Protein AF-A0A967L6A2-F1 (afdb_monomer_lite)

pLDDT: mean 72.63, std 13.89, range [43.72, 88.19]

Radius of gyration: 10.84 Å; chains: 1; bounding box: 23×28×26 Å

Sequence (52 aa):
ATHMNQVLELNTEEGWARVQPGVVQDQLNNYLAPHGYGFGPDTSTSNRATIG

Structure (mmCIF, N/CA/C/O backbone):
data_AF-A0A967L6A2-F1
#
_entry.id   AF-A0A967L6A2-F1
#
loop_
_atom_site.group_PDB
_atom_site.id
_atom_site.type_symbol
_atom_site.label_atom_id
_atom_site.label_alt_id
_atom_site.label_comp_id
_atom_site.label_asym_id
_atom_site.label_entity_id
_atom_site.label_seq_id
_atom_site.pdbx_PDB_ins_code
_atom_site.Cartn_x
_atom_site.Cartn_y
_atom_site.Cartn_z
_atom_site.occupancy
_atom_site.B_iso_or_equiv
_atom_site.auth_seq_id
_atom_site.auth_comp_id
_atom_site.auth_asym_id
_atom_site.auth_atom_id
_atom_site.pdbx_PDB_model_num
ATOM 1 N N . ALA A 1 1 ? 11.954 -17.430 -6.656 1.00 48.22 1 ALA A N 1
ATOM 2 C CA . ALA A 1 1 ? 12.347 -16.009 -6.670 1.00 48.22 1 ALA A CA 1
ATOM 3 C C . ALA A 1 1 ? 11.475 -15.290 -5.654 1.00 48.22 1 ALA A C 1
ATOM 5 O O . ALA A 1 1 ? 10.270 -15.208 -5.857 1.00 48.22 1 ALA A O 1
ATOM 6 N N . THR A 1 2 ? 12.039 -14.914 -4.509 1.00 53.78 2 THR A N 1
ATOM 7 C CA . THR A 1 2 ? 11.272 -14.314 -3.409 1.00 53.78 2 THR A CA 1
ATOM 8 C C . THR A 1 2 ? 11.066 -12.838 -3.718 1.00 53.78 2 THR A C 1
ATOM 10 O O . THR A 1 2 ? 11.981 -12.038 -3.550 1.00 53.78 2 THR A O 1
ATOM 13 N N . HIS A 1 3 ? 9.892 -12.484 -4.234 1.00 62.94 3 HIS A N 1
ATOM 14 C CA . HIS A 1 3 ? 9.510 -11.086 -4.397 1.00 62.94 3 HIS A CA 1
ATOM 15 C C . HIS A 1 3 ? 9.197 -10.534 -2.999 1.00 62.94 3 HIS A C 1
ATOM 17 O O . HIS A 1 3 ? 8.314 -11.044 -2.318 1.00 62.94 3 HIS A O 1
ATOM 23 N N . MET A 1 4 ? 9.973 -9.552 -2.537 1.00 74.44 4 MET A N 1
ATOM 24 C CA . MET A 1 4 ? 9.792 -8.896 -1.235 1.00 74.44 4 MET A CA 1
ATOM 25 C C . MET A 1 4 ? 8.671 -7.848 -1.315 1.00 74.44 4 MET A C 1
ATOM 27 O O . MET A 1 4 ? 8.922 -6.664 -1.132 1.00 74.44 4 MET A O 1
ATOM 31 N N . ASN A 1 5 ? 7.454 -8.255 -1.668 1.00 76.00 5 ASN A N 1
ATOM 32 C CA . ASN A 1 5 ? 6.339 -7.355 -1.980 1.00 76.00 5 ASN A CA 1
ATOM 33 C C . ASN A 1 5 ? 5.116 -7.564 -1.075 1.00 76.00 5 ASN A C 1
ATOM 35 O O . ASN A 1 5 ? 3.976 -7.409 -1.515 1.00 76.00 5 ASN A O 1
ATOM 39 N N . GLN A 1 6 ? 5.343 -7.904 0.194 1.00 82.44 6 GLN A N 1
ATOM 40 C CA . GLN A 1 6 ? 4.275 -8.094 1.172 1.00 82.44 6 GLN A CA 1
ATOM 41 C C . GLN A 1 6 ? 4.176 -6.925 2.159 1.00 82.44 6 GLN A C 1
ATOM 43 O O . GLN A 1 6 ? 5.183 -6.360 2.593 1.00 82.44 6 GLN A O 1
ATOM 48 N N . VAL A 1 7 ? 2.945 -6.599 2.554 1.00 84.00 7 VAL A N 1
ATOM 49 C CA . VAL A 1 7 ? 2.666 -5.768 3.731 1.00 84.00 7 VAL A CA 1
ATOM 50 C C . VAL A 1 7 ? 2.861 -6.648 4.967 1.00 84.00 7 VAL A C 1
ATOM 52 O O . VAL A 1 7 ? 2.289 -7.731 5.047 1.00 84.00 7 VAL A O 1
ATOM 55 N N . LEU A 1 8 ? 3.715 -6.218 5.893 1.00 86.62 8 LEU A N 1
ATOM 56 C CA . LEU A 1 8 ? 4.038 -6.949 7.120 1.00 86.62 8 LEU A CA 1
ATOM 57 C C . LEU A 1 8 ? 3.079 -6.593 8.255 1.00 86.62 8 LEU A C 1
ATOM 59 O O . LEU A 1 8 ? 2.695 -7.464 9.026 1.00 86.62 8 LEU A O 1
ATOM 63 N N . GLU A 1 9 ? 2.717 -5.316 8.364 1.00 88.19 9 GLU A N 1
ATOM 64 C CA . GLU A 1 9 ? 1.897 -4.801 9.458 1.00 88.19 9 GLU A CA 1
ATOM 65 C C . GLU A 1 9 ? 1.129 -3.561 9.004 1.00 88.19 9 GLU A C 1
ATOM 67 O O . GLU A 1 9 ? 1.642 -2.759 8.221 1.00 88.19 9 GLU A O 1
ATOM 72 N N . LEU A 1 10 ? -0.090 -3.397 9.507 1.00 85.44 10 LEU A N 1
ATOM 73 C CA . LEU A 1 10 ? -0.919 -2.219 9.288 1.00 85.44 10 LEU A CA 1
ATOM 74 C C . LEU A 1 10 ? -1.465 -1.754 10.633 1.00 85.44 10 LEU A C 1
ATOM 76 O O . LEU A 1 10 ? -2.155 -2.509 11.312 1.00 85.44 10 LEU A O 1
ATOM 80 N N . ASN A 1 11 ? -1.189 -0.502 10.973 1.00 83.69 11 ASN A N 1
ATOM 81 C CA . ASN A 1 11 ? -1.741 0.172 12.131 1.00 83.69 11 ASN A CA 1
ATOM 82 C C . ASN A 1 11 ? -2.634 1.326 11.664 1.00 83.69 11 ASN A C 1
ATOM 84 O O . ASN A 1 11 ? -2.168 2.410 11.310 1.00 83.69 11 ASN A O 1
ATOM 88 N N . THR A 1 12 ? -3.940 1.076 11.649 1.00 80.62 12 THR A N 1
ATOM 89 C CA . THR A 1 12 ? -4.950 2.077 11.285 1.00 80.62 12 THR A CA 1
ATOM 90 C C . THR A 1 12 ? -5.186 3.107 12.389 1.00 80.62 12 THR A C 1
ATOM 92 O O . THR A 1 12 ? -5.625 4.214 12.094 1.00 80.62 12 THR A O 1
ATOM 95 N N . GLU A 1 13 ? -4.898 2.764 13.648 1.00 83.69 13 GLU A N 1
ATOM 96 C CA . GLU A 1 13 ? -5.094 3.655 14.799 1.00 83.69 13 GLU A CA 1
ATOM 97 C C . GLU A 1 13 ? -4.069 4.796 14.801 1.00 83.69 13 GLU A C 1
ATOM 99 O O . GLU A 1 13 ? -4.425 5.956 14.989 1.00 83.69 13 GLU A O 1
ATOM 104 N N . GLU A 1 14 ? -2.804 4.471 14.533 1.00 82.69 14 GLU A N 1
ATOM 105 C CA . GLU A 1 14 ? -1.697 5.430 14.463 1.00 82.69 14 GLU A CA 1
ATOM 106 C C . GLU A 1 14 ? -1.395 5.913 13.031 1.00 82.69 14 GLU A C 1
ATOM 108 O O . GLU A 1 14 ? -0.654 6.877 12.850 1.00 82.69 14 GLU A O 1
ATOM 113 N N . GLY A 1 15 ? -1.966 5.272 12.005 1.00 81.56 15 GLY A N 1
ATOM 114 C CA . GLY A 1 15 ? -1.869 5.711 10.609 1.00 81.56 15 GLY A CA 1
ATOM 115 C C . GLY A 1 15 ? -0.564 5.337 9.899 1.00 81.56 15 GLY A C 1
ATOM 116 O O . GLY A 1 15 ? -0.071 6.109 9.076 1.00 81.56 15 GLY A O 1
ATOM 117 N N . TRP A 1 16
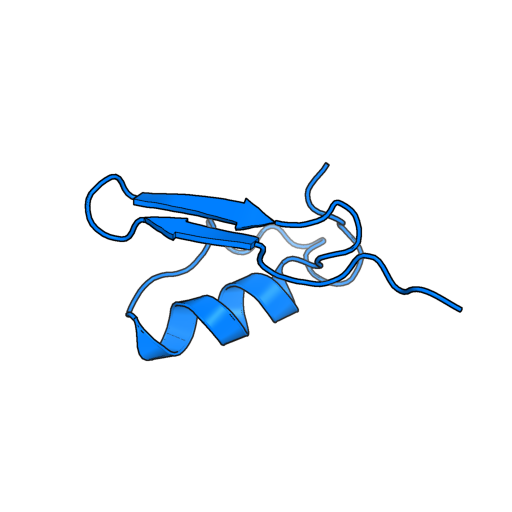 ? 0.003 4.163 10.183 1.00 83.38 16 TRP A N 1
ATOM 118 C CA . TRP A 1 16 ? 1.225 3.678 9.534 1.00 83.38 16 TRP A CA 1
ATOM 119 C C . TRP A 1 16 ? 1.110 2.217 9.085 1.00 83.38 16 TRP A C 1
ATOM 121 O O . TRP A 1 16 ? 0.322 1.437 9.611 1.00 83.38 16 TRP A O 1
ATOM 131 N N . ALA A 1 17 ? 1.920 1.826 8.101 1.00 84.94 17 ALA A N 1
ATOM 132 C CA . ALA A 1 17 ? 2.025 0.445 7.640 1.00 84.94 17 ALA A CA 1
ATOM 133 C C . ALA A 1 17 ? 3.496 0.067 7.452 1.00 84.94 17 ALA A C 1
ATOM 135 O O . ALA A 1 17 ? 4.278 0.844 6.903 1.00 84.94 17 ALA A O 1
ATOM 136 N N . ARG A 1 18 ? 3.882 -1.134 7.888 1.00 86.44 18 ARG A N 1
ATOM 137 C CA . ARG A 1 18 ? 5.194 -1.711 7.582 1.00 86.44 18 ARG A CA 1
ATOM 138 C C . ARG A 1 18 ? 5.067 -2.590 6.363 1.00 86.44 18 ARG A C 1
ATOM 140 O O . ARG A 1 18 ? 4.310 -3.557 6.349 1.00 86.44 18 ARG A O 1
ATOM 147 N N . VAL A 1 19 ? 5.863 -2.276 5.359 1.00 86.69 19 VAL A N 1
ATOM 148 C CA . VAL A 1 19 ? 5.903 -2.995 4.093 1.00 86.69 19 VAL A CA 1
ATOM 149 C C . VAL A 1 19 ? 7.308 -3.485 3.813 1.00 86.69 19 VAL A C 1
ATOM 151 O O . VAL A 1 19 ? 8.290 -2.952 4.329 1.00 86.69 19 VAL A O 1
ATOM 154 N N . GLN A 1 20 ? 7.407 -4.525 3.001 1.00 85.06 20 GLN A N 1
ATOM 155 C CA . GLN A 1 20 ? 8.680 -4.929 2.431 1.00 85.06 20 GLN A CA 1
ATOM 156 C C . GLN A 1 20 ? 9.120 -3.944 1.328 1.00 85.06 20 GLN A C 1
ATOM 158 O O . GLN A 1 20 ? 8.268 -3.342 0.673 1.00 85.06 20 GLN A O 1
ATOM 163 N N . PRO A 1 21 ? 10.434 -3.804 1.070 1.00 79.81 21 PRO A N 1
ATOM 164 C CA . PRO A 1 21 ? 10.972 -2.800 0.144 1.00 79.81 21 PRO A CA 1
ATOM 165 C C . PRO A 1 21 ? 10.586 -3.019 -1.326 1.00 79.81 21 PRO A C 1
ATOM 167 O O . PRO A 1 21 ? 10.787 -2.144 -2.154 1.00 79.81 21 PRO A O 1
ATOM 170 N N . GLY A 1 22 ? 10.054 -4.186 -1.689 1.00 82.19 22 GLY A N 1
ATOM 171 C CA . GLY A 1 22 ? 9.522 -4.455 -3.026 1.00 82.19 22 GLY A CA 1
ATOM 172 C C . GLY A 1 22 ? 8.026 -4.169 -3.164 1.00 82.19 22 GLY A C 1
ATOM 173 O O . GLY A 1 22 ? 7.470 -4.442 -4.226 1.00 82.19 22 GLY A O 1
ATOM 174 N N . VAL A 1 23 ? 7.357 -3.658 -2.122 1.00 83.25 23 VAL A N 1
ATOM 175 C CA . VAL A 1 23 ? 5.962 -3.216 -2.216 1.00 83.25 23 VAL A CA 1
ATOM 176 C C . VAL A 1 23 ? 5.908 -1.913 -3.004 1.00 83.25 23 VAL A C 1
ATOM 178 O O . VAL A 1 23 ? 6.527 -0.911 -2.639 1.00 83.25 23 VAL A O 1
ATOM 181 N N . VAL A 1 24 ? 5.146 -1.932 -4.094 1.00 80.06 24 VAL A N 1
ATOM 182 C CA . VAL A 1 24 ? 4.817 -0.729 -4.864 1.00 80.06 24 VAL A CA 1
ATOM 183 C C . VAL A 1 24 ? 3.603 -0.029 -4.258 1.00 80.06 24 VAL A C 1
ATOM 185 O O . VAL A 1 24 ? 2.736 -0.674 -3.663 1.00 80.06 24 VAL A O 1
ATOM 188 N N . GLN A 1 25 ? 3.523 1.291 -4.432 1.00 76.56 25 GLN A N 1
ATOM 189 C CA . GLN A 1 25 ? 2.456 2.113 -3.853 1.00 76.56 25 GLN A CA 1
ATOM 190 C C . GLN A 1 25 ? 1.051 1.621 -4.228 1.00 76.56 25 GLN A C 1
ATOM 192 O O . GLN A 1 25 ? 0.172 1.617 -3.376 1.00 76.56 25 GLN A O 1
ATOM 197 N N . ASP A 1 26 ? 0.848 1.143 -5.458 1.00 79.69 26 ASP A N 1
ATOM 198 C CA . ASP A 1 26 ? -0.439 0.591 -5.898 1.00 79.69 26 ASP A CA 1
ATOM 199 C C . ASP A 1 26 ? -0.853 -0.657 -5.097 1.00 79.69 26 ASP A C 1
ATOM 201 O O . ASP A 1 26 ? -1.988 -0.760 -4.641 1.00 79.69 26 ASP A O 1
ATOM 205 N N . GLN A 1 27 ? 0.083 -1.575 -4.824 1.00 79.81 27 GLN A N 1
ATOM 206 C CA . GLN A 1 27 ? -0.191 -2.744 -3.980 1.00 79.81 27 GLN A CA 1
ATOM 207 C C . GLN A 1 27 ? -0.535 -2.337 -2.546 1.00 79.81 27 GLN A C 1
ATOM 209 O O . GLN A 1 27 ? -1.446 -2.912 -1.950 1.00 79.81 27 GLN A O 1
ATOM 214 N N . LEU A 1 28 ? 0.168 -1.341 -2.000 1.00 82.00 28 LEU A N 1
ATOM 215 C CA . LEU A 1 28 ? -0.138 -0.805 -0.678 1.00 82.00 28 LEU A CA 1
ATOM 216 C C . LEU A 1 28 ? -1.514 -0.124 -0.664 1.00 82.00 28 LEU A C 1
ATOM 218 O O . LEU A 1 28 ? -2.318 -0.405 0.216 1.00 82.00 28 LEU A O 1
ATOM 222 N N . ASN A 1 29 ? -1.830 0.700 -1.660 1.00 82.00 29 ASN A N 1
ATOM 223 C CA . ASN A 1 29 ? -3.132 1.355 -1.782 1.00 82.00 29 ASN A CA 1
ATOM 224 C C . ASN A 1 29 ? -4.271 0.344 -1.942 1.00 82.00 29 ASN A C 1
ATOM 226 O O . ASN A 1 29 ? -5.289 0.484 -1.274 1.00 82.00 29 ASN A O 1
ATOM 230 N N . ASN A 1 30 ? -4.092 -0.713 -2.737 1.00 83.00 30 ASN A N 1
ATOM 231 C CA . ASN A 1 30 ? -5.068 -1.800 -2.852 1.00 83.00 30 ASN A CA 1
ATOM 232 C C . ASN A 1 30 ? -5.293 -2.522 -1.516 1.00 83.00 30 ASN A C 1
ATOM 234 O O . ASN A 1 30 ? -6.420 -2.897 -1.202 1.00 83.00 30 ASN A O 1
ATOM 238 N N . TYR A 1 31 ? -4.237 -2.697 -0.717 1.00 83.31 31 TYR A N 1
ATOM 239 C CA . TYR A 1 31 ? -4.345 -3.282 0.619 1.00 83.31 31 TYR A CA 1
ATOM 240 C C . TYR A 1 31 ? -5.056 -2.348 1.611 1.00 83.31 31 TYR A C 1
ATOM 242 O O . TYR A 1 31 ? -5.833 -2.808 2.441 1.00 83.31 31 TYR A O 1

::::::::::

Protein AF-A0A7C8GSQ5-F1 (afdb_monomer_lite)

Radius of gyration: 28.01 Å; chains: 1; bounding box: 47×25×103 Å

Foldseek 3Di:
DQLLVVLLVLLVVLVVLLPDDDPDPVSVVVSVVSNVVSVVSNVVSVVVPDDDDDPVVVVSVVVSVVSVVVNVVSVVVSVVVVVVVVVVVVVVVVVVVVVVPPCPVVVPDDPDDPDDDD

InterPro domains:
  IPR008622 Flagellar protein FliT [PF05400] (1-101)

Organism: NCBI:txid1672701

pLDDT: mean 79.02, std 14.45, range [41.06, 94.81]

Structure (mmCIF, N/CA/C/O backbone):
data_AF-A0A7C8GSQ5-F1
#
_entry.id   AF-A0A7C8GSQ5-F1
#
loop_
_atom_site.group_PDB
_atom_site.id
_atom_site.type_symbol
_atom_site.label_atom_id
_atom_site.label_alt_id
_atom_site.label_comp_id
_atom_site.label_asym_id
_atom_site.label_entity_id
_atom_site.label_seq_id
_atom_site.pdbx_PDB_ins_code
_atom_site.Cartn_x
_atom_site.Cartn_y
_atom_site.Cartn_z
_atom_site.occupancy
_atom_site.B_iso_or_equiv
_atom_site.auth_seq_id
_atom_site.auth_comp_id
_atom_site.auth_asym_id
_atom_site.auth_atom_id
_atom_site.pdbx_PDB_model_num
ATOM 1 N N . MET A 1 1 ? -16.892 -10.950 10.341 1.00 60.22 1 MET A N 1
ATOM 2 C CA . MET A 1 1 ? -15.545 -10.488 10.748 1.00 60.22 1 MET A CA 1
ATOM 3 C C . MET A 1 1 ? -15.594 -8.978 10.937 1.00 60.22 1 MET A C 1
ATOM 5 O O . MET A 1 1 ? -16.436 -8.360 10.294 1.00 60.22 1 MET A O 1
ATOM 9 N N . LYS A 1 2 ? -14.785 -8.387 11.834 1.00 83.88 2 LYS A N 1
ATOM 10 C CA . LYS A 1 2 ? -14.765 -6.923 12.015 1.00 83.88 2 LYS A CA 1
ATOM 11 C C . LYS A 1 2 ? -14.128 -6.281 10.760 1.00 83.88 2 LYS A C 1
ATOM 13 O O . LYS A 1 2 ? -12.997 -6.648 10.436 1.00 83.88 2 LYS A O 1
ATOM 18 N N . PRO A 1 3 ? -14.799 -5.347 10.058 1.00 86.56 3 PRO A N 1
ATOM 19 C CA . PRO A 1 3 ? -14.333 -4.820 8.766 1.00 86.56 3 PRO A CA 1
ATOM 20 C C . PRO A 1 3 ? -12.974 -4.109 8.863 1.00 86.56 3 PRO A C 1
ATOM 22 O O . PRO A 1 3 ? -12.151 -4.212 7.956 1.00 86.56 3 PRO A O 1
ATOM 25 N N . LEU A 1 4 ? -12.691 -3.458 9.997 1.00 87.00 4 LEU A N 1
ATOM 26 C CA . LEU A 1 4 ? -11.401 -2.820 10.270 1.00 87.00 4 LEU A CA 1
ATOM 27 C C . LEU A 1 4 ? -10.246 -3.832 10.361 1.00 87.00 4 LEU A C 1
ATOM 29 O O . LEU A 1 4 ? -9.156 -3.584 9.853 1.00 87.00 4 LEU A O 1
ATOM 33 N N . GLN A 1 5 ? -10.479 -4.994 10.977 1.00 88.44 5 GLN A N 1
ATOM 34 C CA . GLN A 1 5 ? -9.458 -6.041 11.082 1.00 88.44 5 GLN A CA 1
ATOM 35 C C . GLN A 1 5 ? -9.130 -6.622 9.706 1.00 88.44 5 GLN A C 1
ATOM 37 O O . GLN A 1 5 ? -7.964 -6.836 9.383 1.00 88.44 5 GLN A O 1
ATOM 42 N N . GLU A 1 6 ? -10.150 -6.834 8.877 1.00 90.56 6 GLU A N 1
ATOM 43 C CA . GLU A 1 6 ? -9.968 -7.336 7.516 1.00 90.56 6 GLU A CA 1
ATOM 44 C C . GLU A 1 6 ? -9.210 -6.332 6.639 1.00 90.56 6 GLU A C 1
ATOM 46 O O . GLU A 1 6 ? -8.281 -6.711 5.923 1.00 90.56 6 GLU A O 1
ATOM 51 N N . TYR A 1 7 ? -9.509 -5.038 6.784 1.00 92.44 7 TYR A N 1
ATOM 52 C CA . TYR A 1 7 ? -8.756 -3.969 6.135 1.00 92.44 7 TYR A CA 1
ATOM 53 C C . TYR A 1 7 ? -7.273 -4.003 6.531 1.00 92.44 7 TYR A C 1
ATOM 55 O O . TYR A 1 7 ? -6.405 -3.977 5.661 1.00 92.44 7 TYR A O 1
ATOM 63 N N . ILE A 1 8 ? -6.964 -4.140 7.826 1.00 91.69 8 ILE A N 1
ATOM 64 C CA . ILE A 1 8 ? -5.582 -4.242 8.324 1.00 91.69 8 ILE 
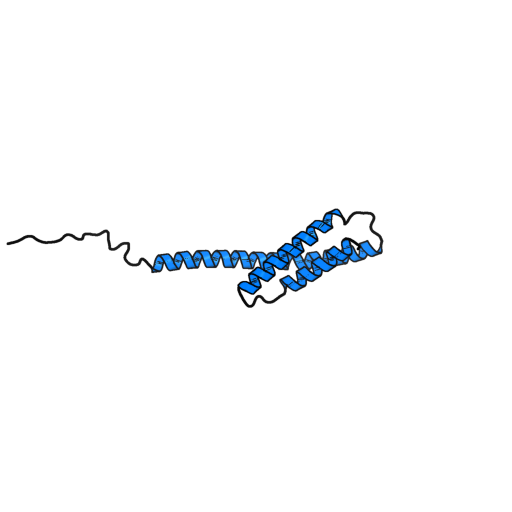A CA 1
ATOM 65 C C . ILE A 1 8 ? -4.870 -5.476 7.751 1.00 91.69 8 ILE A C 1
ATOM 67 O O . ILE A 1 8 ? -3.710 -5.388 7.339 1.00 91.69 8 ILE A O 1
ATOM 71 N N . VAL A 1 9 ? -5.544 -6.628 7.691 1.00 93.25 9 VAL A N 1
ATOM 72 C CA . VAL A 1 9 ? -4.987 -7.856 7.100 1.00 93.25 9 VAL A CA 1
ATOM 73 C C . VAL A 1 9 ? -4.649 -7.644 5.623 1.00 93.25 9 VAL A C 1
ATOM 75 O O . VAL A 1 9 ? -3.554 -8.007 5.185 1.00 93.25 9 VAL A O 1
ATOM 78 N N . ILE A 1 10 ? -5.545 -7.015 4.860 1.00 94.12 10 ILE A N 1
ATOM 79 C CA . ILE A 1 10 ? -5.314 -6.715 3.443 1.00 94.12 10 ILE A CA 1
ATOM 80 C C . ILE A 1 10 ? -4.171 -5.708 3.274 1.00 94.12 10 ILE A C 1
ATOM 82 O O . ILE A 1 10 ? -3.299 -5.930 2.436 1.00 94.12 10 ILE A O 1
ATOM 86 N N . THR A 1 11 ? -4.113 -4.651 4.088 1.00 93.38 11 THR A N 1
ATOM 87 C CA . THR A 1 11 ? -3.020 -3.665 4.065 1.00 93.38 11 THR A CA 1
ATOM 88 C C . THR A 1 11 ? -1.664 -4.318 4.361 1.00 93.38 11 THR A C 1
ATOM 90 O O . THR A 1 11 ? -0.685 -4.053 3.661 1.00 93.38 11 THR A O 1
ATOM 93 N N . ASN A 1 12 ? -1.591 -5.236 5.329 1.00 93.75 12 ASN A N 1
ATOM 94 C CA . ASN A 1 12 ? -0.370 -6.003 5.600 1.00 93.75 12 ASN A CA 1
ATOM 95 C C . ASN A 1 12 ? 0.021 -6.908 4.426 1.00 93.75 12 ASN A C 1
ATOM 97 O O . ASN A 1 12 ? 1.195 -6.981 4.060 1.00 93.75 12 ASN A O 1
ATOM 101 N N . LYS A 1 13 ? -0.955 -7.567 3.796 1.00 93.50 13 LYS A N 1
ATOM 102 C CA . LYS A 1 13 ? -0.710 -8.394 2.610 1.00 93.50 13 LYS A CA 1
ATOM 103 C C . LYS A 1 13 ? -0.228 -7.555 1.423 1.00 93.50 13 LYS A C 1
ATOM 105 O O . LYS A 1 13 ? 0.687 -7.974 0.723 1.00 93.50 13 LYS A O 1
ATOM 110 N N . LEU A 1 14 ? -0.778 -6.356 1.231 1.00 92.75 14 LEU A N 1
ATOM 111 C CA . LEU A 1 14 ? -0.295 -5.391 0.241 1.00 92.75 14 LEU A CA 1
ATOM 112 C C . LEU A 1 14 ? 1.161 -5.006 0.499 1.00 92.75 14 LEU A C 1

::::::::::

Within the listing above, locate the line containing "ATOM 192 O O" and the line containing "ATOM 214 N N". Reproduce those two lines and all lines between them exactly, with nothing added.

ATOM 192 O O . GLN A 1 25 ? 0.172 1.617 -3.376 1.00 76.56 25 GLN A O 1
ATOM 197 N N . ASP A 1 26 ? 0.848 1.143 -5.458 1.00 79.69 26 ASP A N 1
ATOM 198 C CA . ASP A 1 26 ? -0.439 0.591 -5.898 1.00 79.69 26 ASP A CA 1
ATOM 199 C C . ASP A 1 26 ? -0.853 -0.657 -5.097 1.00 79.69 26 ASP A C 1
ATOM 201 O O . ASP A 1 26 ? -1.988 -0.760 -4.641 1.00 79.69 26 ASP A O 1
ATOM 205 N N . GLN A 1 27 ? 0.083 -1.575 -4.824 1.00 79.81 27 GLN A N 1
ATOM 206 C CA . GLN A 1 27 ? -0.191 -2.744 -3.980 1.00 79.81 27 GLN A CA 1
ATOM 207 C C . GLN A 1 27 ? -0.535 -2.337 -2.546 1.00 79.81 27 GLN A C 1
ATOM 209 O O . GLN A 1 27 ? -1.446 -2.912 -1.950 1.00 79.81 27 GLN A O 1
ATOM 214 N N . LEU A 1 28 ? 0.168 -1.341 -2.000 1.00 82.00 28 LEU A N 1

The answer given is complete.